**** Records for this exercise ****

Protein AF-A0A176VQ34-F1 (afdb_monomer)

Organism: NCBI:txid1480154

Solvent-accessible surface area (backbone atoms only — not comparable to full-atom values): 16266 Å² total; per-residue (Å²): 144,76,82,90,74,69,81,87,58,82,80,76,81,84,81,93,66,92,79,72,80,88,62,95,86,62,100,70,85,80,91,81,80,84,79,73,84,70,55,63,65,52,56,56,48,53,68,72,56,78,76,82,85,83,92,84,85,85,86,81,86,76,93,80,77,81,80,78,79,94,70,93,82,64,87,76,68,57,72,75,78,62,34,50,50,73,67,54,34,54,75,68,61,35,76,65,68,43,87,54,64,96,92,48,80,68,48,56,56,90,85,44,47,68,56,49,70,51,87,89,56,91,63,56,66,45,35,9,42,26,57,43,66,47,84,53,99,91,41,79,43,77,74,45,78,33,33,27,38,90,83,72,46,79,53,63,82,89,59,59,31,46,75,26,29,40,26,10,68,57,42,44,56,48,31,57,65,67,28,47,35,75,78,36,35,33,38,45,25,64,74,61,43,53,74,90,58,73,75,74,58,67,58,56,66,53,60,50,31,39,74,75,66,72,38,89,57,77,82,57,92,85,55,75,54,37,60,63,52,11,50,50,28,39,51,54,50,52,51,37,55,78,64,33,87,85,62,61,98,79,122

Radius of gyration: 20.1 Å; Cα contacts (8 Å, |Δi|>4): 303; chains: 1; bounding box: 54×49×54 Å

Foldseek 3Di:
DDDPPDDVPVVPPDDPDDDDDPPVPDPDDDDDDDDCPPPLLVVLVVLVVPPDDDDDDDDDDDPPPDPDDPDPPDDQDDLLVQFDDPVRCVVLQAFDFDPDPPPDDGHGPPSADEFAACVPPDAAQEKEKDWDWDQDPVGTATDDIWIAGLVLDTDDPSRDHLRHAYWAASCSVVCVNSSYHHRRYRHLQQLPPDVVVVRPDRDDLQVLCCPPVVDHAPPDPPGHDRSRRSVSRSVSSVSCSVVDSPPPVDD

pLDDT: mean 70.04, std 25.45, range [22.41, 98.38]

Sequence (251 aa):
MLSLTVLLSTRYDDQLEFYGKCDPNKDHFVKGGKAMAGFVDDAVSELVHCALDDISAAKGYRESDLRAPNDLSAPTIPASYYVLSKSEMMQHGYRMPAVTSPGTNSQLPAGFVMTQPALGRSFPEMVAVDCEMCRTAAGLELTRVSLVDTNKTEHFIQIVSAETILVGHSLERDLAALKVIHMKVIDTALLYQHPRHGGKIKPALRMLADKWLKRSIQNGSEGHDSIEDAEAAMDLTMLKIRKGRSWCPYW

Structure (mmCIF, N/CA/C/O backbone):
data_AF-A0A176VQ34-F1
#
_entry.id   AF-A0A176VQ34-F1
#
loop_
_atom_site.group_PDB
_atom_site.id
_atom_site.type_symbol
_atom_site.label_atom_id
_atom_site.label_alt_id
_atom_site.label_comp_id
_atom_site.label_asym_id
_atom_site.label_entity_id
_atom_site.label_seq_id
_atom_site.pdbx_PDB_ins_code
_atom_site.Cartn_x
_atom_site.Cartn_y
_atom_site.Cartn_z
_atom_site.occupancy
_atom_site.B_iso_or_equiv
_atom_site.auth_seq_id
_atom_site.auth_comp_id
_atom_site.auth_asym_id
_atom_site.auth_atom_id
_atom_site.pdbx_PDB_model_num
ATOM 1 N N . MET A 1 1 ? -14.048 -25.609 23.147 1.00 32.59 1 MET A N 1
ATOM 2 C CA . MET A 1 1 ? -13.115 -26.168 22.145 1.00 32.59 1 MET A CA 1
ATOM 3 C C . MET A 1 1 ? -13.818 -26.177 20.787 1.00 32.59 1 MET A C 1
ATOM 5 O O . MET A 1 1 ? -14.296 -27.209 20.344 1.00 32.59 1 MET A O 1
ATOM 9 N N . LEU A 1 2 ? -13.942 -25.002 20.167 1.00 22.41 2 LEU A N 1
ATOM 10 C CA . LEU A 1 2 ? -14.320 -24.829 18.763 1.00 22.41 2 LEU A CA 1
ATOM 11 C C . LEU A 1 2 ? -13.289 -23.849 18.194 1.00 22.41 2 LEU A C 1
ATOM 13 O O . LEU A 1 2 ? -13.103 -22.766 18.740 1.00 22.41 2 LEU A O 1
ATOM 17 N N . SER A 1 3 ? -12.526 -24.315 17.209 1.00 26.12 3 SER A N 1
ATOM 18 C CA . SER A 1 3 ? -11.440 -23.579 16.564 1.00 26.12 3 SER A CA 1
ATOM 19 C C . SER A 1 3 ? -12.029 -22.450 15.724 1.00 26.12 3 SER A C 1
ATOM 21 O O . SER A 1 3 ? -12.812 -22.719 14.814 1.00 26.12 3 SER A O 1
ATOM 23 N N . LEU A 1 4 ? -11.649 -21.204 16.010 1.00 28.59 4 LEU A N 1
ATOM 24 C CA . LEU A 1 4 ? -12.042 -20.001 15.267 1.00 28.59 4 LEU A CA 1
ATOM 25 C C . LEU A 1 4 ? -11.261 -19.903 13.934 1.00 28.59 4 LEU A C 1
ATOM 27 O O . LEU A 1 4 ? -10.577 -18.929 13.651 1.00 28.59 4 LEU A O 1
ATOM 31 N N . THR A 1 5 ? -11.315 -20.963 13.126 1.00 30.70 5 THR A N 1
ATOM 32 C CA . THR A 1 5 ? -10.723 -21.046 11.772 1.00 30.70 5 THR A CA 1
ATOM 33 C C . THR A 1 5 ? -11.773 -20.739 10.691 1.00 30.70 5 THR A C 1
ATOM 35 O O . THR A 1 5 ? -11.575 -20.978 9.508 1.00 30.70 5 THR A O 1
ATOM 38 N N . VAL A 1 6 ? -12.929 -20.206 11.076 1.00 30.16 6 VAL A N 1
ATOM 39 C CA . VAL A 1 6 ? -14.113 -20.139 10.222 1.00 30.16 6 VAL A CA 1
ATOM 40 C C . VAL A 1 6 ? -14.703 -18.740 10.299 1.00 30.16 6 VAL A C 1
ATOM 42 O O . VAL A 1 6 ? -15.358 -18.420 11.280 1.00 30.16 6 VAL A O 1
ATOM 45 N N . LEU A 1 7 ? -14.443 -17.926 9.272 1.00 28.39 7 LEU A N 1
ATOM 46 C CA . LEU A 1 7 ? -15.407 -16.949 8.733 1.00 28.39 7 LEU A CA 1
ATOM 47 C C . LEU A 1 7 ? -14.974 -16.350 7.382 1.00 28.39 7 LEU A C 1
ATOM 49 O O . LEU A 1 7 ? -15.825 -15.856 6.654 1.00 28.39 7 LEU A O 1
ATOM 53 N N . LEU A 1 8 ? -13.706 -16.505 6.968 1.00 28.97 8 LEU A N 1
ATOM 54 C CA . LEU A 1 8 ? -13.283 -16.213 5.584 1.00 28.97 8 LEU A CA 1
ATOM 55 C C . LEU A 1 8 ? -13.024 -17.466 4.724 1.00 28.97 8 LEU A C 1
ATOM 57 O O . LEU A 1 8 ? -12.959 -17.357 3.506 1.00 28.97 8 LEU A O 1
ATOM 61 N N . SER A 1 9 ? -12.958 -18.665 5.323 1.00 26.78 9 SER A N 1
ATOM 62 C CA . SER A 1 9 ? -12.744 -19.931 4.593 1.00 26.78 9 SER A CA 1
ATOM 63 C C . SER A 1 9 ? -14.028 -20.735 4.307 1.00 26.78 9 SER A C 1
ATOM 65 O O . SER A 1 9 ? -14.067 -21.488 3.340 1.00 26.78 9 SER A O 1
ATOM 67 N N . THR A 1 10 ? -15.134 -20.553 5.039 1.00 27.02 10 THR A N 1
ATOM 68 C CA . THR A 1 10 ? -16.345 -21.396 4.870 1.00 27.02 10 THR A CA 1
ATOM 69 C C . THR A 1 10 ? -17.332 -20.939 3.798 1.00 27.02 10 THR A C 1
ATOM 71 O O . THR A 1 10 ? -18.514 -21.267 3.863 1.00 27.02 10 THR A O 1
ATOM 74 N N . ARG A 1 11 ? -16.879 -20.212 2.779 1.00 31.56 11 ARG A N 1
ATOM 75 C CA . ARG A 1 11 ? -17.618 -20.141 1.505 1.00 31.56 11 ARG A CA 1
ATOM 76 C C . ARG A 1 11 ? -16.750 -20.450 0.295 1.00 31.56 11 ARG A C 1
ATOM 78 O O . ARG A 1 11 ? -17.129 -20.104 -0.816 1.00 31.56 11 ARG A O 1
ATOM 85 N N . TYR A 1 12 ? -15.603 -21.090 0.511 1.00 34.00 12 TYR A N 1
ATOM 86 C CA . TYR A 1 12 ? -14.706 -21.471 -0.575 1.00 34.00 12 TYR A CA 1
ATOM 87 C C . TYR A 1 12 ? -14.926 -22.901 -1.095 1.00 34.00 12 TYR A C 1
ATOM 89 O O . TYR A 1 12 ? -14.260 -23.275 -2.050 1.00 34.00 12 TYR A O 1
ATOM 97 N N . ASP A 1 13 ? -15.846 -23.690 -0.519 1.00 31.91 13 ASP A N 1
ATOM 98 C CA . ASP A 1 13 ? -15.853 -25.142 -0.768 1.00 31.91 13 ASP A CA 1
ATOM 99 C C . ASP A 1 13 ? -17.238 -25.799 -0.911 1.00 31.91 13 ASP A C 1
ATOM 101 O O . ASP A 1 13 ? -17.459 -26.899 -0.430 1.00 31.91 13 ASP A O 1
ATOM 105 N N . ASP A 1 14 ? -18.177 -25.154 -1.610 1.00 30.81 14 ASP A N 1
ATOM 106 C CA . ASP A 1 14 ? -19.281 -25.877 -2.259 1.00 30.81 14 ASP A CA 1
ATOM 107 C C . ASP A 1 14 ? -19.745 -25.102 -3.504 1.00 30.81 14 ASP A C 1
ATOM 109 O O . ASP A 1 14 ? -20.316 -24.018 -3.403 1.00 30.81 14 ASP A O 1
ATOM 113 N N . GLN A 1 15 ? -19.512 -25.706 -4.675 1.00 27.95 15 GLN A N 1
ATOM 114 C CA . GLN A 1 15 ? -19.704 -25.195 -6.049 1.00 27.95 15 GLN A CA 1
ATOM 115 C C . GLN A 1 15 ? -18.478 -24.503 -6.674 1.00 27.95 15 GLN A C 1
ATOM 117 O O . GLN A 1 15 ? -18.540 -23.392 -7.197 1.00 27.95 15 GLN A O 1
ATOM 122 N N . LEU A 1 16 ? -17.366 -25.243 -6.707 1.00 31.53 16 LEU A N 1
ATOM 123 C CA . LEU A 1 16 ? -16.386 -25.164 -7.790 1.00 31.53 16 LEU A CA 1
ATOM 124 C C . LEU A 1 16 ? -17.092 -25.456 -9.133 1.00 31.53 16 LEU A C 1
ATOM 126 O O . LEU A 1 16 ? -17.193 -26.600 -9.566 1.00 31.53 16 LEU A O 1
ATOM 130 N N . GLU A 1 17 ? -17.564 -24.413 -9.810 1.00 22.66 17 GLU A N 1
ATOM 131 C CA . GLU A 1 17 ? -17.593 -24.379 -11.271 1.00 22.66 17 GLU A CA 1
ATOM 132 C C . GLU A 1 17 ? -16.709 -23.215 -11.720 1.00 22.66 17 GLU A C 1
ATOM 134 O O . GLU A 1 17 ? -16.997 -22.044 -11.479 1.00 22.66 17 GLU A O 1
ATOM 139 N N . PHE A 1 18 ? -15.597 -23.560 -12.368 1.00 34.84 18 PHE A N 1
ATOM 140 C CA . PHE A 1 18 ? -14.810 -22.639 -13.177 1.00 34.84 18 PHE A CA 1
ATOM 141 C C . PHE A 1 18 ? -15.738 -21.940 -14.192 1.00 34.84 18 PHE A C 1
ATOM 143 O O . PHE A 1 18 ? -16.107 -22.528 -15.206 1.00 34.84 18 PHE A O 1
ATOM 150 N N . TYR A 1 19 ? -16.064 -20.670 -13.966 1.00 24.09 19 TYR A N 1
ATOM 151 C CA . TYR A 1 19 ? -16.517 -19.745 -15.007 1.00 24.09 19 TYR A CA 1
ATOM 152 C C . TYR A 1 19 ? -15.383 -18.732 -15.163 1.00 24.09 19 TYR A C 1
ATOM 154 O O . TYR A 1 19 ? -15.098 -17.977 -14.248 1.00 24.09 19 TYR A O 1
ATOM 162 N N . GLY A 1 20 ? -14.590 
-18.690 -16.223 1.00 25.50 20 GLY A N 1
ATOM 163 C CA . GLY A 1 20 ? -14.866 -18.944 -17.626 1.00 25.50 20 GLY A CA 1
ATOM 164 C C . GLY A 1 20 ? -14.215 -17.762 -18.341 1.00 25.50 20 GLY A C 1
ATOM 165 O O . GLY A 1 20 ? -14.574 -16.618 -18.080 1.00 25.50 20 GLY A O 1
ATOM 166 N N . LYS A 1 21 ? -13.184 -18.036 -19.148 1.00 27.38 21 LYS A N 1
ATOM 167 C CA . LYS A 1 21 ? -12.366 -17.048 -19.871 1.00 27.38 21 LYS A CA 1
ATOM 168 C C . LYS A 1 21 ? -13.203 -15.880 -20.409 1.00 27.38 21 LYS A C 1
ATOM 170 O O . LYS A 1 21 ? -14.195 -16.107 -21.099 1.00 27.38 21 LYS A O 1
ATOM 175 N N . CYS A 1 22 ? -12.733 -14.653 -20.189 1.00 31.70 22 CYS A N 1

****
**** Records for this exercise ****

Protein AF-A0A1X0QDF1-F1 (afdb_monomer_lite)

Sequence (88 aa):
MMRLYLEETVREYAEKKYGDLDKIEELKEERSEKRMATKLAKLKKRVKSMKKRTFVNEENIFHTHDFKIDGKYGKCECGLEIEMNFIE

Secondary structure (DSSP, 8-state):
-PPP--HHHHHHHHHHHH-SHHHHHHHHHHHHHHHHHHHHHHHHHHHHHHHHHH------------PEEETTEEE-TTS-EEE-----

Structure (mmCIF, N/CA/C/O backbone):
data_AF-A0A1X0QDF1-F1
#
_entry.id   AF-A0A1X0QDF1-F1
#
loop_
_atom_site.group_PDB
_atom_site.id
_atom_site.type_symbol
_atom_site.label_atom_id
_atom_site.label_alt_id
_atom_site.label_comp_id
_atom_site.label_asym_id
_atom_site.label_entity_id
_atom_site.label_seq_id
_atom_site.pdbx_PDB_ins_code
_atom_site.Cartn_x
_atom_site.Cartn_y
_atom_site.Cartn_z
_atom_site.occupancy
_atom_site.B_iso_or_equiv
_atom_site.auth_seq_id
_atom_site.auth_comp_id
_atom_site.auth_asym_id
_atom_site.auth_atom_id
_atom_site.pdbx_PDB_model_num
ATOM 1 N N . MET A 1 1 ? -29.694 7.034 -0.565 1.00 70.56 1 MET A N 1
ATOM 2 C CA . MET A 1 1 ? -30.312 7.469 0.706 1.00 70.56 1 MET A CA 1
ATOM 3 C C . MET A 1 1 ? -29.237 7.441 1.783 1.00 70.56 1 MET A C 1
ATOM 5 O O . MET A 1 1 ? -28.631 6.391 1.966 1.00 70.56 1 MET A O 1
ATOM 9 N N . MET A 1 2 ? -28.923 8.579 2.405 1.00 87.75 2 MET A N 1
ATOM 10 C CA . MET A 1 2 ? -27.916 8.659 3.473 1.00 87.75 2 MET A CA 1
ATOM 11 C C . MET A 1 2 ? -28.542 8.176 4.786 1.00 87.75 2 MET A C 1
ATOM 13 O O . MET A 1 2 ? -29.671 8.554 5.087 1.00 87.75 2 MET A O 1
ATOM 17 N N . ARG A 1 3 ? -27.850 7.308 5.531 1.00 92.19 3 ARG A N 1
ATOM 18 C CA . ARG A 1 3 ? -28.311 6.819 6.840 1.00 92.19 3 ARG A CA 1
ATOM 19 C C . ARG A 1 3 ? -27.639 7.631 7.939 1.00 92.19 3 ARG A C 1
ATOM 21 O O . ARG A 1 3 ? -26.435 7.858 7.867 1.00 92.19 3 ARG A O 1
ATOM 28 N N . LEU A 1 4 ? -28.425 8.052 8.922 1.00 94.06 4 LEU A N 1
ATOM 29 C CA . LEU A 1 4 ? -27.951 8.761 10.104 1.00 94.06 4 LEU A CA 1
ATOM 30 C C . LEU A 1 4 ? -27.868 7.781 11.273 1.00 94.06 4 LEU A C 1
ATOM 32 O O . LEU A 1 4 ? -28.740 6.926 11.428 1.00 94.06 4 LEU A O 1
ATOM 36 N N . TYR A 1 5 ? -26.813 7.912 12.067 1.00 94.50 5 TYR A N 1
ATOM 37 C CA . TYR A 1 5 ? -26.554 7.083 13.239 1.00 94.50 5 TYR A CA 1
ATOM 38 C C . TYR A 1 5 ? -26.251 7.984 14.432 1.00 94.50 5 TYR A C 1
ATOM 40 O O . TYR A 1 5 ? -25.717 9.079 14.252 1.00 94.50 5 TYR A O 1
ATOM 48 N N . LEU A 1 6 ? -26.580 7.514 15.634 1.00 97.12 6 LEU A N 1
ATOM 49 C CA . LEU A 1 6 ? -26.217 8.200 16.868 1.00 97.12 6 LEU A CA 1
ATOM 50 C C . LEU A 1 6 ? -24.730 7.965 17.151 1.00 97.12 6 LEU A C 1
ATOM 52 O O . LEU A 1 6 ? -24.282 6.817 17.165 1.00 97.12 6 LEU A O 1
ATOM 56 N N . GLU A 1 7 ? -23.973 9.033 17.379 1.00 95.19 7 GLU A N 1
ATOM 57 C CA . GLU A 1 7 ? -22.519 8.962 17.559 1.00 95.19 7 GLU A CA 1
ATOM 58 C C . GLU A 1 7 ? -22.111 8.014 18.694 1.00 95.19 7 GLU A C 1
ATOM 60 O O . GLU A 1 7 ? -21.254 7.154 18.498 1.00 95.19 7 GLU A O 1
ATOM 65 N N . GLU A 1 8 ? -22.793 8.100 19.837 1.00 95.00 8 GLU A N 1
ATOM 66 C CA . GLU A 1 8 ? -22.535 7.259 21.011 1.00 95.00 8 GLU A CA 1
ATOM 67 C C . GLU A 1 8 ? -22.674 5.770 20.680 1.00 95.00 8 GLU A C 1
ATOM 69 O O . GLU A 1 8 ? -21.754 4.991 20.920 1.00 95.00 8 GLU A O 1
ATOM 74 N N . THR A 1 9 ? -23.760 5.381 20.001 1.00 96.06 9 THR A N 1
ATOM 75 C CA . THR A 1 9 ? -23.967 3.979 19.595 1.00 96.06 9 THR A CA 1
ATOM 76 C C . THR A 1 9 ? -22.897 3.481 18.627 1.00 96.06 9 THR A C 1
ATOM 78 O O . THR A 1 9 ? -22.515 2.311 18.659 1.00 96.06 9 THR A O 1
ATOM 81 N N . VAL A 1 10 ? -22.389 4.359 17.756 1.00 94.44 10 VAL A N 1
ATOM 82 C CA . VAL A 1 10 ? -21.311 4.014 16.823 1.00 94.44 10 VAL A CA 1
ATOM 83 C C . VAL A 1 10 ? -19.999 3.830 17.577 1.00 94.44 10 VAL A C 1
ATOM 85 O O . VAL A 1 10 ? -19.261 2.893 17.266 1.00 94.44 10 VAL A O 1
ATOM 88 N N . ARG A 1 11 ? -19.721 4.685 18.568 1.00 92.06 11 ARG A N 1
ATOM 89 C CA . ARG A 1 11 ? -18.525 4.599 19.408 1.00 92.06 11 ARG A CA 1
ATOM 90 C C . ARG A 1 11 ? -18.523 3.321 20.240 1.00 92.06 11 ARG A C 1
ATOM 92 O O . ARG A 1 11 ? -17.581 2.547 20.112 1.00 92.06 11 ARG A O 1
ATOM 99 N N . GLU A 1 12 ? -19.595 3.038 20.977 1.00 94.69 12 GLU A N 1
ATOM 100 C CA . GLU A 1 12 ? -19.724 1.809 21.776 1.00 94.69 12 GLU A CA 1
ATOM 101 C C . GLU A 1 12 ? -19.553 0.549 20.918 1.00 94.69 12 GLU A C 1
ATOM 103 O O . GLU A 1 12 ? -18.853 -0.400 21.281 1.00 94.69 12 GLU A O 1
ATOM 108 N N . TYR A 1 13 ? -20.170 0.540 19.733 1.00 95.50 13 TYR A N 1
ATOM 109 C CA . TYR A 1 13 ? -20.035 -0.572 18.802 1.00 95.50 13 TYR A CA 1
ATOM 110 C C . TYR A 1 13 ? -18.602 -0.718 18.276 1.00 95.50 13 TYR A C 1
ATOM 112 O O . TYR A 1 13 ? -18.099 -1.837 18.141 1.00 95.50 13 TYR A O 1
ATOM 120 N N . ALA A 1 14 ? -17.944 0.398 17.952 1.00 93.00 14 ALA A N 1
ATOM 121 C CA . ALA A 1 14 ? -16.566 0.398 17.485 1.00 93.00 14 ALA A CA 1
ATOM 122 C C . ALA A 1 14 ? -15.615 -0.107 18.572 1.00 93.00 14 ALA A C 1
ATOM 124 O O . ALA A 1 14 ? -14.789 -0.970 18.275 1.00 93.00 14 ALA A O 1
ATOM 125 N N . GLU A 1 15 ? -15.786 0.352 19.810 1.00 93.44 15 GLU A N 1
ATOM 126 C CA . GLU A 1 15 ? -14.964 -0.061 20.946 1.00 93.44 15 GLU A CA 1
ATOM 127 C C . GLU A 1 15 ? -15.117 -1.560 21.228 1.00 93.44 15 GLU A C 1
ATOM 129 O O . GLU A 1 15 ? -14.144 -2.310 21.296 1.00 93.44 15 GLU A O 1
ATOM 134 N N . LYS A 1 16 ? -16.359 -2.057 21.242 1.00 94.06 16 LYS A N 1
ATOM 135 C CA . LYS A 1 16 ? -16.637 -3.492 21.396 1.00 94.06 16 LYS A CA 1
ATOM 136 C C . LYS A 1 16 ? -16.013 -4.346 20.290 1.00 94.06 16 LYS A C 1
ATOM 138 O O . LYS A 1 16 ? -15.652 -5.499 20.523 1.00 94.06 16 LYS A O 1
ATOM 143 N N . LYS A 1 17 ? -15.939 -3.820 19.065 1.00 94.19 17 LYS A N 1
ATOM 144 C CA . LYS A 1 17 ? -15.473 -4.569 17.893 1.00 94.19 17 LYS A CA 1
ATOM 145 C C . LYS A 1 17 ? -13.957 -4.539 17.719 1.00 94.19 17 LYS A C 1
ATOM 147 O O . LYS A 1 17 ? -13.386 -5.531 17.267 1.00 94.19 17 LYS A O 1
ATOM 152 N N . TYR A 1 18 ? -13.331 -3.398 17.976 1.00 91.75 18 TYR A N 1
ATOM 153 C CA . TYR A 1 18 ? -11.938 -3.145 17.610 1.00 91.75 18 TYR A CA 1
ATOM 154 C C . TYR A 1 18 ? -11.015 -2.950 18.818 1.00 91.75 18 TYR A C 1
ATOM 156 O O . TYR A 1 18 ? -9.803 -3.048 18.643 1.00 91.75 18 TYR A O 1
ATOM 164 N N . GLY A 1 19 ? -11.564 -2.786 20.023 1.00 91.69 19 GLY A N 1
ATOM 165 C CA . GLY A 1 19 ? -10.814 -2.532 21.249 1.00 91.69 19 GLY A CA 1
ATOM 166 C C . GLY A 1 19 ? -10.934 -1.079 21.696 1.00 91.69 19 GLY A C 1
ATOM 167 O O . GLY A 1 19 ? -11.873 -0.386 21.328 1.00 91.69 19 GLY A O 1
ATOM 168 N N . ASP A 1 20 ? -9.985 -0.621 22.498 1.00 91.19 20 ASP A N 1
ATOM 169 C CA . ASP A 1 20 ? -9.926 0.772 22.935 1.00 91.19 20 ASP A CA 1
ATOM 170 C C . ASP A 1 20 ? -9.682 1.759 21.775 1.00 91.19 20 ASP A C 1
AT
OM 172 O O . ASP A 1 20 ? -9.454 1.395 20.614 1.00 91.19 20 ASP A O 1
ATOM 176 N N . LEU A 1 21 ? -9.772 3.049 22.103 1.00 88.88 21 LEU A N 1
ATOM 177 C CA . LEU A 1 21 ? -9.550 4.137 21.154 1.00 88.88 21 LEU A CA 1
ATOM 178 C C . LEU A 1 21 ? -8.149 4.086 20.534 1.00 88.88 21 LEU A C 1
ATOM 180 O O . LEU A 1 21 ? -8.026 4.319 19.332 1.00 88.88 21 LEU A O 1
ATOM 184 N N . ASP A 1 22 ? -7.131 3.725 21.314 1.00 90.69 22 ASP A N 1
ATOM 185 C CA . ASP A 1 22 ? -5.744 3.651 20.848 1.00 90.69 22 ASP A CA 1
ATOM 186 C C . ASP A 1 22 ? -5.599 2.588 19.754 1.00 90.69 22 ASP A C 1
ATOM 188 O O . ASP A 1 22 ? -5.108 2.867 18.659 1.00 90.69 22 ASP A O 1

****

# Brief
Reproduce only the lines above spanning from the line containing "ATOM 49 C CA" through the line containing "ATOM 57 C CA", word for word.

# Solution for this task
ATOM 49 C CA . LEU A 1 6 ? -26.217 8.200 16.868 1.00 97.12 6 LEU A CA 1
ATOM 50 C C . LEU A 1 6 ? -24.730 7.965 17.151 1.00 97.12 6 LEU A C 1
ATOM 52 O O . LEU A 1 6 ? -24.282 6.817 17.165 1.00 97.12 6 LEU A O 1
ATOM 56 N N . GLU A 1 7 ? -23.973 9.033 17.379 1.00 95.19 7 GLU A N 1
ATOM 57 C CA . GLU A 1 7 ? -22.519 8.962 17.559 1.00 95.19 7 GLU A CA 1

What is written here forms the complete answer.